Thank you, this is the kind of answer that I was looking for. I indeed wish that the governance was clearer on the case of people doing contracting work as a secondary activity.

I disagree with most of this.

  • I find the statement “NumFOCUS is grants” between confusing and misleading.

    PyMC basically pays NumFOCUS to act as our legal umbrella, manage the project money and ensuring we are complying with any legal requirements related to that. When funders like CZI award a grant to PyMC it isn’t a wire transfer to our accounts, there is much more overhead and bureaucracy involved, which NumFOCUS takes care of (and consequently keeps a small percentage of any grant PyMC gets to pay this overhead). Focusing strictly money-wise, that is the main thing we get from NumFOCUS, without that we wouldn’t have been able to receive the CZI grant at all.

    It is confusing though because NumFOCUS doesn’t limit to doing only these administrative tasks, it also seeks its own grants/sponsors, and organizes events like PyData. And then distributes part of the benefits it can get from that back to the project via small development grants. And PyMC has also gotten a couple of those. They represent less money than CZI and also than funds from PyMCon sponsors but they would be “numfocus grants” strictly speaking; however, I think this isn’t what was meant above I think and it was meant for any money paid via NumFOCUS.

    All the money that gets paid via NumFOCUS is allocated by the project[1], and NumFOCUS only has a say on these movements in making sure we are not violating conditions of the grant or legal requirements as a non-profit. The grant proposal is written as PyMC project and it rebudgeting is needed, it is also discussed and agreed on as project wide decision.

  • GSoC (and similar initiatives like Outreachy for that matter) is irrelevant here as they are specific to newcomers in OSS which would make anyone receiving such stipend not eligible as council member. Still, it starts with a project wide generated list of ideas, candidates then submit proposals and who gets selected is again decided by the project.

  • Whatever the structure and similarity between the grants like CZI that have been awarded to PyMC and Labs there is a key difference which I think is the main thing that should be taken into account when considering to whom does someone report: Labs decides who gets the money, how they get it and why. Small note to make super clear that there is nothing wrong with that, in fact it is encouraged even and one of the main things that makes labs an institutional partner.

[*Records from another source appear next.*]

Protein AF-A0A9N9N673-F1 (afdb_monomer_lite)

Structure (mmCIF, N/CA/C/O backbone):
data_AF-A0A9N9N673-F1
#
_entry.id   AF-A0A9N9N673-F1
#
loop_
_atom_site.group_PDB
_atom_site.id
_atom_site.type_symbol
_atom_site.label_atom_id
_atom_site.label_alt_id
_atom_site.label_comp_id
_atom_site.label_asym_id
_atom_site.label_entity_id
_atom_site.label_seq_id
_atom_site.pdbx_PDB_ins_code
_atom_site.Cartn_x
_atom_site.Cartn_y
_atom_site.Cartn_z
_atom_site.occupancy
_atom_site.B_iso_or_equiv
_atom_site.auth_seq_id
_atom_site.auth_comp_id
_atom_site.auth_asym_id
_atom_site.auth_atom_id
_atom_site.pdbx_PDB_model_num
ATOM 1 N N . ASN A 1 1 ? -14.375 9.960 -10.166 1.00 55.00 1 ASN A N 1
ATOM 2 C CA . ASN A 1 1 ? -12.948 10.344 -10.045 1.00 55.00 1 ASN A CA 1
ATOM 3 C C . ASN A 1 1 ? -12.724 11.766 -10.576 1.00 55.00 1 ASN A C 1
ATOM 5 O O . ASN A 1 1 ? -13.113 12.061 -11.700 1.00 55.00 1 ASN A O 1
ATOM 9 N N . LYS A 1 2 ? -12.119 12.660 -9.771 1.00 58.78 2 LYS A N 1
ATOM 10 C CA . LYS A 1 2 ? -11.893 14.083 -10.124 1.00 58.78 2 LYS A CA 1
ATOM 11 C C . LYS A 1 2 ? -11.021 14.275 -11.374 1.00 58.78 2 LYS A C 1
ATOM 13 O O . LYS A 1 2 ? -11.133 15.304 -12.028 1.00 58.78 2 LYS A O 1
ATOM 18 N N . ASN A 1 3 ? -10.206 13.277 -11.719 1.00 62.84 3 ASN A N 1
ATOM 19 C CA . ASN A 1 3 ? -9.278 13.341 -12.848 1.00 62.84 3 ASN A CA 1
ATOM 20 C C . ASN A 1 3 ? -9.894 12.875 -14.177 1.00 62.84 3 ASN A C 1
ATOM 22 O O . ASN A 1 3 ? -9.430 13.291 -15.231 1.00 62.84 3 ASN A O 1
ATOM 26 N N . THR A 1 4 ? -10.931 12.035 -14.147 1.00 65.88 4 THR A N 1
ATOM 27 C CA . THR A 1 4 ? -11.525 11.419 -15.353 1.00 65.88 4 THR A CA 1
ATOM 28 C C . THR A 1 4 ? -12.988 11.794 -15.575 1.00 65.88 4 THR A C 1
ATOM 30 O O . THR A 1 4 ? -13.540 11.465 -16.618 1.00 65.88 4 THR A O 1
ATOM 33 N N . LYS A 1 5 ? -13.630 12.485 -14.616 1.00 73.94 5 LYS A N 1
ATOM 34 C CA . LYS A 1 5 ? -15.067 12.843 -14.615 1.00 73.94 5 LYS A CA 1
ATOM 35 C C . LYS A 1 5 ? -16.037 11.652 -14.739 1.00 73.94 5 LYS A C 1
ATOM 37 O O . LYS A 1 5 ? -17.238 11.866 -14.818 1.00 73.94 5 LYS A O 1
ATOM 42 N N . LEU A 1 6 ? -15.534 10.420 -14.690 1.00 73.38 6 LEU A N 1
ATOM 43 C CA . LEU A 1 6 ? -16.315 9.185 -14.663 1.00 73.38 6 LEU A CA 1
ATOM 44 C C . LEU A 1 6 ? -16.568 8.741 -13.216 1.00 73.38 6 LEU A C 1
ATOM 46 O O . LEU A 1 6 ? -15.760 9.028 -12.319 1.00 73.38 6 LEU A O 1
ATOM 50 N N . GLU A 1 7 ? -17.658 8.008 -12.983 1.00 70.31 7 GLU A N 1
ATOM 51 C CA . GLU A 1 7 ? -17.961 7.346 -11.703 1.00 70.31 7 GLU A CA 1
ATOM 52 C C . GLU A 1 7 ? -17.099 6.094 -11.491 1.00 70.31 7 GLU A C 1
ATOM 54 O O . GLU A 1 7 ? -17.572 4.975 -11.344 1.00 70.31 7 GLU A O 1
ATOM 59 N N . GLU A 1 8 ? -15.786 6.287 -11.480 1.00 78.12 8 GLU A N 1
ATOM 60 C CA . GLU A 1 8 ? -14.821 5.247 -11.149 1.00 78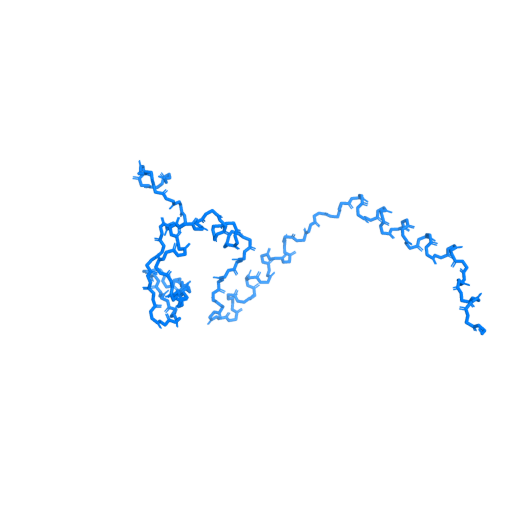.12 8 GLU A CA 1
ATOM 61 C C . GLU A 1 8 ? -14.178 5.508 -9.782 1.00 78.12 8 GLU A C 1
ATOM 63 O O . GLU A 1 8 ? -13.997 6.658 -9.340 1.00 78.12 8 GLU A O 1
ATOM 68 N N . CYS A 1 9 ? -13.800 4.417 -9.115 1.00 75.50 9 CYS A N 1
ATOM 69 C CA . CYS A 1 9 ? -13.055 4.450 -7.866 1.00 75.50 9 CYS A CA 1
ATOM 70 C C . CYS A 1 9 ? -11.720 5.188 -8.063 1.00 75.50 9 CYS A C 1
ATOM 72 O O . CYS A 1 9 ? -10.922 4.820 -8.921 1.00 75.50 9 CYS A O 1
ATOM 74 N N . GLN A 1 10 ? -11.411 6.170 -7.206 1.00 75.12 10 GLN A N 1
ATOM 75 C CA . GLN A 1 10 ? -10.132 6.903 -7.255 1.00 75.12 10 GLN A CA 1
ATOM 76 C C . GLN A 1 10 ? -8.899 6.002 -7.070 1.00 75.12 10 GLN A C 1
ATOM 78 O O . GLN A 1 10 ? -7.808 6.318 -7.537 1.00 75.12 10 GLN A O 1
ATOM 83 N N . PHE A 1 11 ? -9.072 4.866 -6.391 1.00 75.75 11 PHE A N 1
ATOM 84 C CA . PHE A 1 11 ? -8.032 3.860 -6.203 1.00 75.75 11 PHE A CA 1
ATOM 85 C C . PHE A 1 11 ? -7.996 2.838 -7.346 1.00 75.75 11 PHE A C 1
ATOM 87 O O . PHE A 1 11 ? -7.137 1.958 -7.334 1.00 75.75 11 PHE A O 1
ATOM 94 N N . GLY A 1 12 ? -8.895 2.946 -8.331 1.00 79.62 12 GLY A N 1
ATOM 95 C CA . GLY A 1 12 ? -9.006 2.082 -9.505 1.00 79.62 12 GLY A CA 1
ATOM 96 C C . GLY A 1 12 ? -9.415 0.651 -9.168 1.00 79.62 12 GLY A C 1
ATOM 97 O O . GLY A 1 12 ? -8.730 -0.269 -9.608 1.00 79.62 12 GLY A O 1
ATOM 98 N N . TYR A 1 13 ? -10.423 0.472 -8.309 1.00 79.88 13 TYR A N 1
ATOM 99 C CA . TYR A 1 13 ? -11.105 -0.815 -8.125 1.00 79.88 13 TYR A CA 1
ATOM 100 C C . TYR A 1 13 ? -12.245 -0.982 -9.148 1.00 79.88 13 TYR A C 1
ATOM 102 O O . TYR A 1 13 ? -12.851 0.032 -9.504 1.00 79.88 13 TYR A O 1
ATOM 110 N N . PRO A 1 14 ? -12.579 -2.227 -9.545 1.00 82.44 14 PRO A N 1
ATOM 111 C CA . PRO A 1 14 ? -11.903 -3.476 -9.167 1.00 82.44 14 PRO A CA 1
ATOM 112 C C . PRO A 1 14 ? -10.505 -3.587 -9.799 1.00 82.44 14 PRO A C 1
ATOM 114 O O . PRO A 1 14 ? -10.249 -3.031 -10.862 1.00 82.44 14 PRO A O 1
ATOM 117 N N . LYS A 1 15 ? -9.570 -4.250 -9.108 1.00 80.44 15 LYS A N 1
ATOM 118 C CA . LYS A 1 15 ? -8.233 -4.513 -9.659 1.00 80.44 15 LYS A CA 1
ATOM 119 C C . LYS A 1 15 ? -8.270 -5.759 -10.531 1.00 80.44 15 LYS A C 1
ATOM 121 O O . LYS A 1 15 ? -8.982 -6.709 -10.211 1.00 80.44 15 LYS A O 1
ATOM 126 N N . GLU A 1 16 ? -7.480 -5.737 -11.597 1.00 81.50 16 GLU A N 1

I might try to frame that more as a “minor activity” than secondary. I know this is quite subjective so should not be verbatim what goes into the governance, but if having or not the income from the extra contracting gig is relevant to the steering council member then it is close to impossible for them to remain unbiased. The goals of Labs, Intuitive Bayes (of which 3 candidates are also part of) or Google (cutting it close at 2 candidates but had 3 nominees too) might not be the same as the goals of the project at all times. But as @Armavica used as extreme example in the first post, receiving a 1€ payment should probably not count

I completely agree with that, adding a caveat though which is we need to combine this with isolating “top of the barrel” people who are not affiliated with Labs if PyMC project decisions end up happening at Labs. We might be closer to this second situation despite efforts to the contrary (with both of you being among the most dedicated to ensuring PyMC discussions and decisions happen in PyMC spaces).


  1. Sometimes it is more a “should be” than an “is” because the governance is not always completely followed, but I think this is a different issue ↩︎

1 Like

What do you disagree with? That two people receiving money through Numfocus/GSOC shouldn’t count as being affiliated with the same company?